**Your instructions**
In the entries below, which lines run from the one containing "ATOM 156 N N" to the one containing "ATOM 164 N N"? Copy exactly those lines, ends included, and no others.
** Excerpted data follows **
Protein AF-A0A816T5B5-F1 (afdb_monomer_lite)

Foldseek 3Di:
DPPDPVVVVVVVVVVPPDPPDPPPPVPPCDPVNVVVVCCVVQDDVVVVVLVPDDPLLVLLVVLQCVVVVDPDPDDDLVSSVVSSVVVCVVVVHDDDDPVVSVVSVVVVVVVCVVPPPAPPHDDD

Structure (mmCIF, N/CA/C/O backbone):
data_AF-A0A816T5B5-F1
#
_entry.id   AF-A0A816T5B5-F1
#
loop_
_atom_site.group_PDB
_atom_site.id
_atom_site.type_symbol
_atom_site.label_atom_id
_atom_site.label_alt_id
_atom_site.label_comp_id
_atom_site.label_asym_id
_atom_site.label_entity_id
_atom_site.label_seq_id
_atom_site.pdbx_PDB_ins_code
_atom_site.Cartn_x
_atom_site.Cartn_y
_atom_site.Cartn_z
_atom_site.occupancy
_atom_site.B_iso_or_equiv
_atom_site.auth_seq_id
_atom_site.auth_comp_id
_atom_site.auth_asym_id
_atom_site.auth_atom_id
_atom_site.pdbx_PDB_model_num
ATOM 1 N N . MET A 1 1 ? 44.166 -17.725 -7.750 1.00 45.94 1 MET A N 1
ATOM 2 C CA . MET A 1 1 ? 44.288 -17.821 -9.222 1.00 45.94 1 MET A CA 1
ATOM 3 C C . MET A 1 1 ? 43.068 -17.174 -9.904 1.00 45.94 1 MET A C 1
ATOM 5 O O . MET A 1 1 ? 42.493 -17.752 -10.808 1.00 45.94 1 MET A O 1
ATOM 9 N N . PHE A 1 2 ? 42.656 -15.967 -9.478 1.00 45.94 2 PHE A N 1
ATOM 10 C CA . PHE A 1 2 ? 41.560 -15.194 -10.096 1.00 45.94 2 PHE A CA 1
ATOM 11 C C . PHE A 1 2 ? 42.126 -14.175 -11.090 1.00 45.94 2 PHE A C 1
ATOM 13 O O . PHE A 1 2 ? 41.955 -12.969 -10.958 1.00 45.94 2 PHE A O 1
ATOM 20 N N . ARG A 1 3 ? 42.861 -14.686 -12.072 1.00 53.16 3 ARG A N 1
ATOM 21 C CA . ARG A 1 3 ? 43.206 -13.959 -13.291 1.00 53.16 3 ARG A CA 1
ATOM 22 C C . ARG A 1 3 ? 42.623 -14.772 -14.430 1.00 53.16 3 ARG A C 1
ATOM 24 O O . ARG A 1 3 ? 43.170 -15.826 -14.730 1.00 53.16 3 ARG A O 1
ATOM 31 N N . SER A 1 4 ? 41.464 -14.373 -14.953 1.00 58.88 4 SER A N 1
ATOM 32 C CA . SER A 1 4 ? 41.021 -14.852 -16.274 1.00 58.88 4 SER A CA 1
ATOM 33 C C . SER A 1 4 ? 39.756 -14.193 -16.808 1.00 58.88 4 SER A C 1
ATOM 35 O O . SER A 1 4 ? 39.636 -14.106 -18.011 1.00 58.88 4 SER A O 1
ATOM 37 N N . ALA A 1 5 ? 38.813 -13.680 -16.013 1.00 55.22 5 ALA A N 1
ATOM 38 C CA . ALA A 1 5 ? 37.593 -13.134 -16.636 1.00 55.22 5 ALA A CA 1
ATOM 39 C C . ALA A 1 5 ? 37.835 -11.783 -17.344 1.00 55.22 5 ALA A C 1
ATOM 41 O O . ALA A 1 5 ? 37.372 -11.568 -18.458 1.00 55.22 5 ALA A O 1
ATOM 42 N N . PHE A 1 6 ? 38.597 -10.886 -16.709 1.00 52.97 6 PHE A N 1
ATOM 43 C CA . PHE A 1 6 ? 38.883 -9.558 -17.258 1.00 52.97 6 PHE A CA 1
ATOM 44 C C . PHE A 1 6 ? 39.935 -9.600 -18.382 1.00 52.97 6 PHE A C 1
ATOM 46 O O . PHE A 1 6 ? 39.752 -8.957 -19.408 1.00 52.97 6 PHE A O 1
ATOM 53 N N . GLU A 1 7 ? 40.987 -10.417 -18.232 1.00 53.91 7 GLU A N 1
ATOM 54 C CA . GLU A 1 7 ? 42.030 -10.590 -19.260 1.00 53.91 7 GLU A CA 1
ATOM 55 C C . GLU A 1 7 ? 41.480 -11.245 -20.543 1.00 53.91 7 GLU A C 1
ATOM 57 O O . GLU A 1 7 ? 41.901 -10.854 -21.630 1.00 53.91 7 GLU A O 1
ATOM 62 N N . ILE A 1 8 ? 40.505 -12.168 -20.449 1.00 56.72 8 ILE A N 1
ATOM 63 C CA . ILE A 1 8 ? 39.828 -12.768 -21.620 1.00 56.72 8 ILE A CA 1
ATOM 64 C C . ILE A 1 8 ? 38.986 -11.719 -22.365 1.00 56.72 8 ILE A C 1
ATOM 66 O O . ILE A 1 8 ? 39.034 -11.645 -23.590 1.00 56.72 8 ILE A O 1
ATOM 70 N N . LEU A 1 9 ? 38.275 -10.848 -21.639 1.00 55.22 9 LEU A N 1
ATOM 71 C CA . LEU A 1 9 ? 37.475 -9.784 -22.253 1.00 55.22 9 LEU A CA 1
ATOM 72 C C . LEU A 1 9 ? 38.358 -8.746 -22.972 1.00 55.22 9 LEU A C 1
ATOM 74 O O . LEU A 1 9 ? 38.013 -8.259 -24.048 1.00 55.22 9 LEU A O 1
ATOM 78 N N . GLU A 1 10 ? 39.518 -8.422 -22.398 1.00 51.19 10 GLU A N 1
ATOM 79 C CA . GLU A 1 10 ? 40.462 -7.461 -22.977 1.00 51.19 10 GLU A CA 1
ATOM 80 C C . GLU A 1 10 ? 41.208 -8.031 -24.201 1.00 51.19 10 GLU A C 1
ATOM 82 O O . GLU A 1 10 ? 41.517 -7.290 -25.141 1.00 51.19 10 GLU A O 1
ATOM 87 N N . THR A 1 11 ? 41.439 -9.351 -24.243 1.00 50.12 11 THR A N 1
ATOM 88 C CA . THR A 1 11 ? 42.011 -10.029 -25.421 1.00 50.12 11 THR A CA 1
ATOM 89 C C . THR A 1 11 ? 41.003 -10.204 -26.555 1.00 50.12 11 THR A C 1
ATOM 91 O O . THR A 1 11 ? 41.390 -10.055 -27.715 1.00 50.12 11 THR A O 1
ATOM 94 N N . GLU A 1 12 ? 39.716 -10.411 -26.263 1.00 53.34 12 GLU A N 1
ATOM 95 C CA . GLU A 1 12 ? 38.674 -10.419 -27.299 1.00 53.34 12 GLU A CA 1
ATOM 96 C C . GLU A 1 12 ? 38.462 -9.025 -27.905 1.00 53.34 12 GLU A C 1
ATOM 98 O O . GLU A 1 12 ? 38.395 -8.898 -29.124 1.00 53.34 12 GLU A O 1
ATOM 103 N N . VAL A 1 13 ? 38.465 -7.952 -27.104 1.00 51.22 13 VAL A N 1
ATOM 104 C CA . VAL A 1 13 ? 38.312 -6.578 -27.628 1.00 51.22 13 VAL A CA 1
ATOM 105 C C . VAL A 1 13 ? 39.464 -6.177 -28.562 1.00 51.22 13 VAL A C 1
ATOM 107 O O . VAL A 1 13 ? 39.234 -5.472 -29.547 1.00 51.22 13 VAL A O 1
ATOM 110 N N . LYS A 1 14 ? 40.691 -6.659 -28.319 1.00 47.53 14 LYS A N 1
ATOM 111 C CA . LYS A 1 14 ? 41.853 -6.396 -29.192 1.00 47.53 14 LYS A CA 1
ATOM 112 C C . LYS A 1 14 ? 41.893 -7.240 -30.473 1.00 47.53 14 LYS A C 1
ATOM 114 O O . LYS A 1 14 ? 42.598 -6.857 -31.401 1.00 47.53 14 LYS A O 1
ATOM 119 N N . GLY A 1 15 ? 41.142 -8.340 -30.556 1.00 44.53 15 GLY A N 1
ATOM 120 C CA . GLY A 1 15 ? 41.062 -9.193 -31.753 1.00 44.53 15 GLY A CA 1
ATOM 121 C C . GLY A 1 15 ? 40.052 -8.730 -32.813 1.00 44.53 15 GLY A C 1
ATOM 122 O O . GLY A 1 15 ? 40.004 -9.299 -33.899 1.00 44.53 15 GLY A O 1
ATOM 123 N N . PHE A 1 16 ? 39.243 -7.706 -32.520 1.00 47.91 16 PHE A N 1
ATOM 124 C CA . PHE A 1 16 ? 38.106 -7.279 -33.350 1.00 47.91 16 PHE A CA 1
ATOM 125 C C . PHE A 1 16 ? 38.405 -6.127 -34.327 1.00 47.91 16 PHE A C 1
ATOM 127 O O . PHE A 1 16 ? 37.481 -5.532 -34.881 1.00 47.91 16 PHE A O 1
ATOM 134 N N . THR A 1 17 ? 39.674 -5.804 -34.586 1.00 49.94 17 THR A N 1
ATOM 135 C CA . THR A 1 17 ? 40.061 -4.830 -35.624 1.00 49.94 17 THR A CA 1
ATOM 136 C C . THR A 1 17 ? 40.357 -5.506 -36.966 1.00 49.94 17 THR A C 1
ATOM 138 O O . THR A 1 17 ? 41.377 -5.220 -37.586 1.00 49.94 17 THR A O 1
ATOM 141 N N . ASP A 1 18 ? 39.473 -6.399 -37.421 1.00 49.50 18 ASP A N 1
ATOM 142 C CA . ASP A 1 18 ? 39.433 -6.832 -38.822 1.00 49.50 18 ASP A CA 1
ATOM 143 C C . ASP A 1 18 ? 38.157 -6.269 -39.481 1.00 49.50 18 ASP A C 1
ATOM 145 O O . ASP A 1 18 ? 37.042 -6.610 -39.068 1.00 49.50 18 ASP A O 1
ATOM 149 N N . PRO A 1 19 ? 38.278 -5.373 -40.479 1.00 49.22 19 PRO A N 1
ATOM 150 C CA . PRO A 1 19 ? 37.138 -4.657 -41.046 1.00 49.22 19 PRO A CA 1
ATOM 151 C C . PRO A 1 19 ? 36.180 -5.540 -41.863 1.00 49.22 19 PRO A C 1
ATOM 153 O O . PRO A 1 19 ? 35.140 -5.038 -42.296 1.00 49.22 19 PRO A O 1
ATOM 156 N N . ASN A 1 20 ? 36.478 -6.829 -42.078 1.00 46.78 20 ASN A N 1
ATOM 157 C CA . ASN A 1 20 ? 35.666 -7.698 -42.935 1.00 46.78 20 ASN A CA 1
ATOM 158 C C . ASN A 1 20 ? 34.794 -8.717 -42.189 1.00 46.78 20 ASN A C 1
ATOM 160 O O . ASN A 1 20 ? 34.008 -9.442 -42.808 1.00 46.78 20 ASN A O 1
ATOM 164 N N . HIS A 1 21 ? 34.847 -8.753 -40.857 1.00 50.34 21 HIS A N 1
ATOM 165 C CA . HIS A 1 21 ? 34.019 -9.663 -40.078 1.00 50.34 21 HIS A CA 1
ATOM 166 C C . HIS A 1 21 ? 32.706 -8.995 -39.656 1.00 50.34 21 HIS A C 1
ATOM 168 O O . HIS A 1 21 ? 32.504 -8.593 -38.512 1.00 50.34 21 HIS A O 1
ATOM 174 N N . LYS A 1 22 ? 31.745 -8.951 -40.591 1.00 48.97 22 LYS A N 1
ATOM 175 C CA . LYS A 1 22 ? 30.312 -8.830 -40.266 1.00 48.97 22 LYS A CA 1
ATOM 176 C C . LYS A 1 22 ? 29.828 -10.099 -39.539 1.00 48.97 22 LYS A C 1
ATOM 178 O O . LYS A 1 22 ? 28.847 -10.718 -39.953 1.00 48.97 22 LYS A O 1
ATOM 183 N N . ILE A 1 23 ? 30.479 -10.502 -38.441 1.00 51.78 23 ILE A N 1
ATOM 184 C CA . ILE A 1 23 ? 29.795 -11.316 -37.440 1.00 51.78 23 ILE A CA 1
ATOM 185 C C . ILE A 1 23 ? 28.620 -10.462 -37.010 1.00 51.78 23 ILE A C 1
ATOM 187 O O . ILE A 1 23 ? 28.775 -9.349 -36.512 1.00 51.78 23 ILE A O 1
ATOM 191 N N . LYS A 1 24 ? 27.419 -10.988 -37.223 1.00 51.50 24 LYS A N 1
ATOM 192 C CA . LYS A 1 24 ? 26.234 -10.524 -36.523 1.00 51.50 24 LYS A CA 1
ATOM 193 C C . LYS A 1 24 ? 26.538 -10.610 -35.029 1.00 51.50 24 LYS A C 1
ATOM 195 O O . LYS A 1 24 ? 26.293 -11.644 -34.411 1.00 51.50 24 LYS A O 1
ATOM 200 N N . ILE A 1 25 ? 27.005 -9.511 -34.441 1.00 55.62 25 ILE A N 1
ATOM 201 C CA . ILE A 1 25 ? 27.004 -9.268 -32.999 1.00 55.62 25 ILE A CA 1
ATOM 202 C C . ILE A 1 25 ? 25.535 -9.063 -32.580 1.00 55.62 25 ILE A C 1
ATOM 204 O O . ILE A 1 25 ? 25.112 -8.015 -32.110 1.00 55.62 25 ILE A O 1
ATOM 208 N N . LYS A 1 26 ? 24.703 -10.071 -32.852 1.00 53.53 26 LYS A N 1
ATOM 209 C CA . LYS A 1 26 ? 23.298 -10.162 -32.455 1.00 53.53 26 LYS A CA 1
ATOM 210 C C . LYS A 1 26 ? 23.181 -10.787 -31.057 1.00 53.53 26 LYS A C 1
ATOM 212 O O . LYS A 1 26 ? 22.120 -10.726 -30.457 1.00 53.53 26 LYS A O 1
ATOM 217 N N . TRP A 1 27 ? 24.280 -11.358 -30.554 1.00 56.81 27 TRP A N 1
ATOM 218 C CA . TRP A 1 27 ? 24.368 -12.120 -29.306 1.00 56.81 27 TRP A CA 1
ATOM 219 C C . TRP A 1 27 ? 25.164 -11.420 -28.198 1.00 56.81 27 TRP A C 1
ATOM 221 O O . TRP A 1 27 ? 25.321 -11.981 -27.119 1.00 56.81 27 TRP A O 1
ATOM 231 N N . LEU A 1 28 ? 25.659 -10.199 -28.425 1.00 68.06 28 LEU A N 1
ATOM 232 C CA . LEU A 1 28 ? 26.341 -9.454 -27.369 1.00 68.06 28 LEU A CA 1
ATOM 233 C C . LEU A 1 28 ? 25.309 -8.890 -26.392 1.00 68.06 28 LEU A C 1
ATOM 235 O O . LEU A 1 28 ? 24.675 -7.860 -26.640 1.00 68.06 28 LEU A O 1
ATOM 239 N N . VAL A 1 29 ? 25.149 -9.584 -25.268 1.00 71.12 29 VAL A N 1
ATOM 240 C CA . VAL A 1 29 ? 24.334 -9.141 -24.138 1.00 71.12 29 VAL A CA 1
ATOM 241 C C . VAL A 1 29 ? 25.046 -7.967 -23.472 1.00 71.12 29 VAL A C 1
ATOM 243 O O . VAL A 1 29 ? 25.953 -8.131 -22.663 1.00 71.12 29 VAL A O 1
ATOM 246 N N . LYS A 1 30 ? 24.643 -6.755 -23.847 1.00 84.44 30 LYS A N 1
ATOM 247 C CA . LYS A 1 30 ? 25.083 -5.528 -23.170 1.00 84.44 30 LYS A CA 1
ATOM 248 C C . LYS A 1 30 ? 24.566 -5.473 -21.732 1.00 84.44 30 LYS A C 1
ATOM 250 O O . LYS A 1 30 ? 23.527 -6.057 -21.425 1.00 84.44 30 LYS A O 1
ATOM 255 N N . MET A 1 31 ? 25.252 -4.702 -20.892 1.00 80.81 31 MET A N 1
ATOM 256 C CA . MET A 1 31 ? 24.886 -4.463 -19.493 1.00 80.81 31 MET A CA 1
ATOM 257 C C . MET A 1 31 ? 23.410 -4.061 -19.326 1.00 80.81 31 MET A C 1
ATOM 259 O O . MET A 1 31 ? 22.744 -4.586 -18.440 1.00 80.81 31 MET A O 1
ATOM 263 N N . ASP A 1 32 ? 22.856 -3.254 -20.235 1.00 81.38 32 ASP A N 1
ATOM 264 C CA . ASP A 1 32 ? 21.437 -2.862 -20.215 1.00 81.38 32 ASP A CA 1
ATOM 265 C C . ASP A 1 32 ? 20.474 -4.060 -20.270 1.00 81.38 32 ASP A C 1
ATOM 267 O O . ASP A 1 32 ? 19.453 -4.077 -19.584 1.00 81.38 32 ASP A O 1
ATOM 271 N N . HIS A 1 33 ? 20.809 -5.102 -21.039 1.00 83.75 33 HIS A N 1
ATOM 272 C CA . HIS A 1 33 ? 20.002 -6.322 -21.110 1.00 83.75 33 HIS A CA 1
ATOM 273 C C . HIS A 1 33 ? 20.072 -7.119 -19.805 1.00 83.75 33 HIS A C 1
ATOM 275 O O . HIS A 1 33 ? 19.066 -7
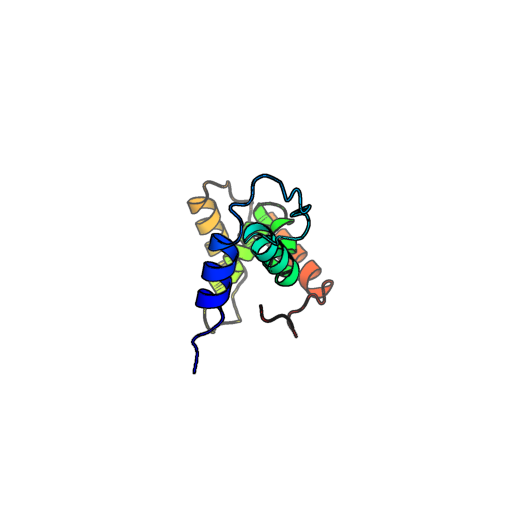.695 -19.393 1.00 83.75 33 HIS A O 1
ATOM 281 N N . MET A 1 34 ? 21.232 -7.134 -19.139 1.00 84.50 34 MET A N 1
ATOM 282 C CA . MET A 1 34 ? 21.392 -7.788 -17.837 1.00 84.50 34 MET A CA 1
ATOM 283 C C . MET A 1 34 ? 20.615 -7.039 -16.753 1.00 84.50 34 MET A C 1
ATOM 285 O O . MET A 1 34 ? 19.874 -7.665 -16.002 1.00 84.50 34 MET A O 1
ATOM 289 N N . VAL A 1 35 ? 20.703 -5.704 -16.721 1.00 83.06 35 VAL A N 1
ATOM 290 C CA . VAL A 1 35 ? 19.917 -4.855 -15.810 1.00 83.06 35 VAL A CA 1
ATOM 291 C C . VAL A 1 35 ? 18.421 -5.066 -16.040 1.00 83.06 35 VAL A C 1
ATOM 293 O O . VAL A 1 35 ? 17.680 -5.269 -15.082 1.00 83.06 35 VAL A O 1
ATOM 296 N N . ALA A 1 36 ? 17.969 -5.102 -17.297 1.00 81.62 36 ALA A N 1
ATOM 297 C CA . ALA A 1 36 ? 16.567 -5.346 -17.624 1.00 81.62 36 ALA A CA 1
ATOM 298 C C . ALA A 1 36 ? 16.097 -6.759 -17.235 1.00 81.62 36 ALA A C 1
ATOM 300 O O . ALA A 1 36 ? 14.962 -6.922 -16.787 1.00 81.62 36 ALA A O 1
ATOM 301 N N . ALA A 1 37 ? 16.943 -7.780 -17.398 1.00 82.00 37 ALA A N 1
ATOM 302 C CA . ALA A 1 37 ? 16.629 -9.145 -16.985 1.00 82.00 37 ALA A CA 1
ATOM 303 C C . ALA A 1 37 ? 16.542 -9.255 -15.458 1.00 82.00 37 ALA A C 1
ATOM 305 O O . ALA A 1 37 ? 15.554 -9.770 -14.944 1.00 82.00 37 ALA A O 1
ATOM 306 N N . LEU A 1 38 ? 17.514 -8.699 -14.732 1.00 80.50 38 LEU A N 1
ATOM 307 C CA . LEU A 1 38 ? 17.514 -8.677 -13.268 1.00 80.50 38 LEU A CA 1
ATOM 308 C C . LEU A 1 38 ? 16.310 -7.903 -12.720 1.00 80.50 38 LEU A C 1
ATOM 310 O O . LEU A 1 38 ? 15.602 -8.413 -11.856 1.00 80.50 38 LEU A O 1
ATOM 314 N N . ALA A 1 39 ? 16.016 -6.725 -13.274 1.00 80.75 39 ALA A N 1
ATOM 315 C CA . ALA A 1 39 ? 14.852 -5.934 -12.888 1.00 80.75 39 ALA A CA 1
ATOM 316 C C . ALA A 1 39 ? 13.531 -6.675 -13.126 1.00 80.75 39 ALA A C 1
ATOM 318 O O . ALA A 1 39 ? 12.580 -6.431 -12.397 1.00 80.75 39 ALA A O 1
ATOM 319 N N . LYS A 1 40 ? 13.455 -7.566 -14.127 1.00 79.62 40 LYS A N 1
ATOM 320 C CA . LYS A 1 40 ? 12.283 -8.423 -14.373 1.00 79.62 40 LYS A CA 1
ATOM 321 C C . LYS A 1 40 ? 12.217 -9.618 -13.424 1.00 79.62 40 LYS A C 1
ATOM 323 O O . LYS A 1 40 ? 11.134 -9.929 -12.945 1.00 79.62 40 LYS A O 1
ATOM 328 N N . THR A 1 41 ? 13.345 -10.274 -13.160 1.00 79.75 41 THR A N 1
ATOM 329 C CA . THR A 1 41 ? 13.412 -11.469 -12.304 1.00 79.75 41 THR A CA 1
ATOM 330 C C . THR A 
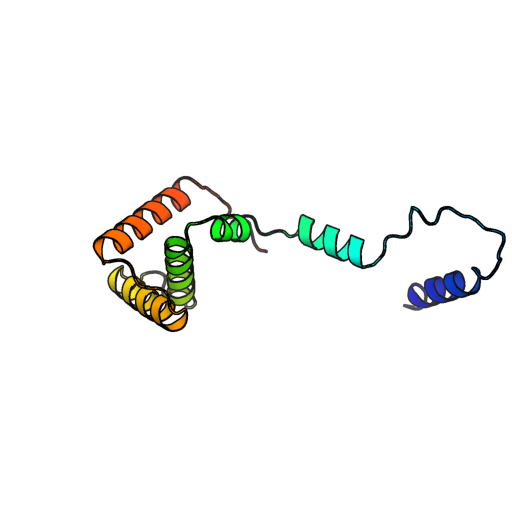1 41 ? 13.150 -11.143 -10.837 1.00 79.75 41 THR A C 1
ATOM 332 O O . THR A 1 41 ? 12.484 -11.910 -10.153 1.00 79.75 41 THR A O 1
ATOM 335 N N . PHE A 1 42 ? 13.636 -9.995 -10.363 1.00 76.69 42 PHE A N 1
ATOM 336 C CA . PHE A 1 42 ? 13.526 -9.575 -8.964 1.00 76.69 42 PHE A CA 1
ATOM 337 C C . PHE A 1 42 ? 12.446 -8.508 -8.744 1.00 76.69 42 PHE A C 1
ATOM 339 O O . PHE A 1 42 ? 12.529 -7.722 -7.800 1.00 76.69 42 PHE A O 1
ATOM 346 N N . LYS A 1 43 ? 11.424 -8.446 -9.610 1.00 76.31 43 LYS A N 1
ATOM 347 C CA . LYS A 1 43 ? 10.269 -7.580 -9.350 1.00 76.31 43 LYS A CA 1
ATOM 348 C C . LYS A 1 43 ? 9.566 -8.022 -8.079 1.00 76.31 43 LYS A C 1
** End of Excerpted data **
**Solution below**
ATOM 156 N N . ASN A 1 20 ? 36.478 -6.829 -42.078 1.00 46.78 20 ASN A N 1
ATOM 157 C CA . ASN A 1 20 ? 35.666 -7.698 -42.935 1.00 46.78 20 ASN A CA 1
ATOM 158 C C . ASN A 1 20 ? 34.794 -8.717 -42.189 1.00 46.78 20 ASN A C 1
ATOM 160 O O . ASN A 1 20 ? 34.008 -9.442 -42.808 1.00 46.78 20 ASN A O 1
ATOM 164 N N . HIS A 1 21 ? 34.847 -8.753 -40.857 1.00 50.34 21 HIS A N 1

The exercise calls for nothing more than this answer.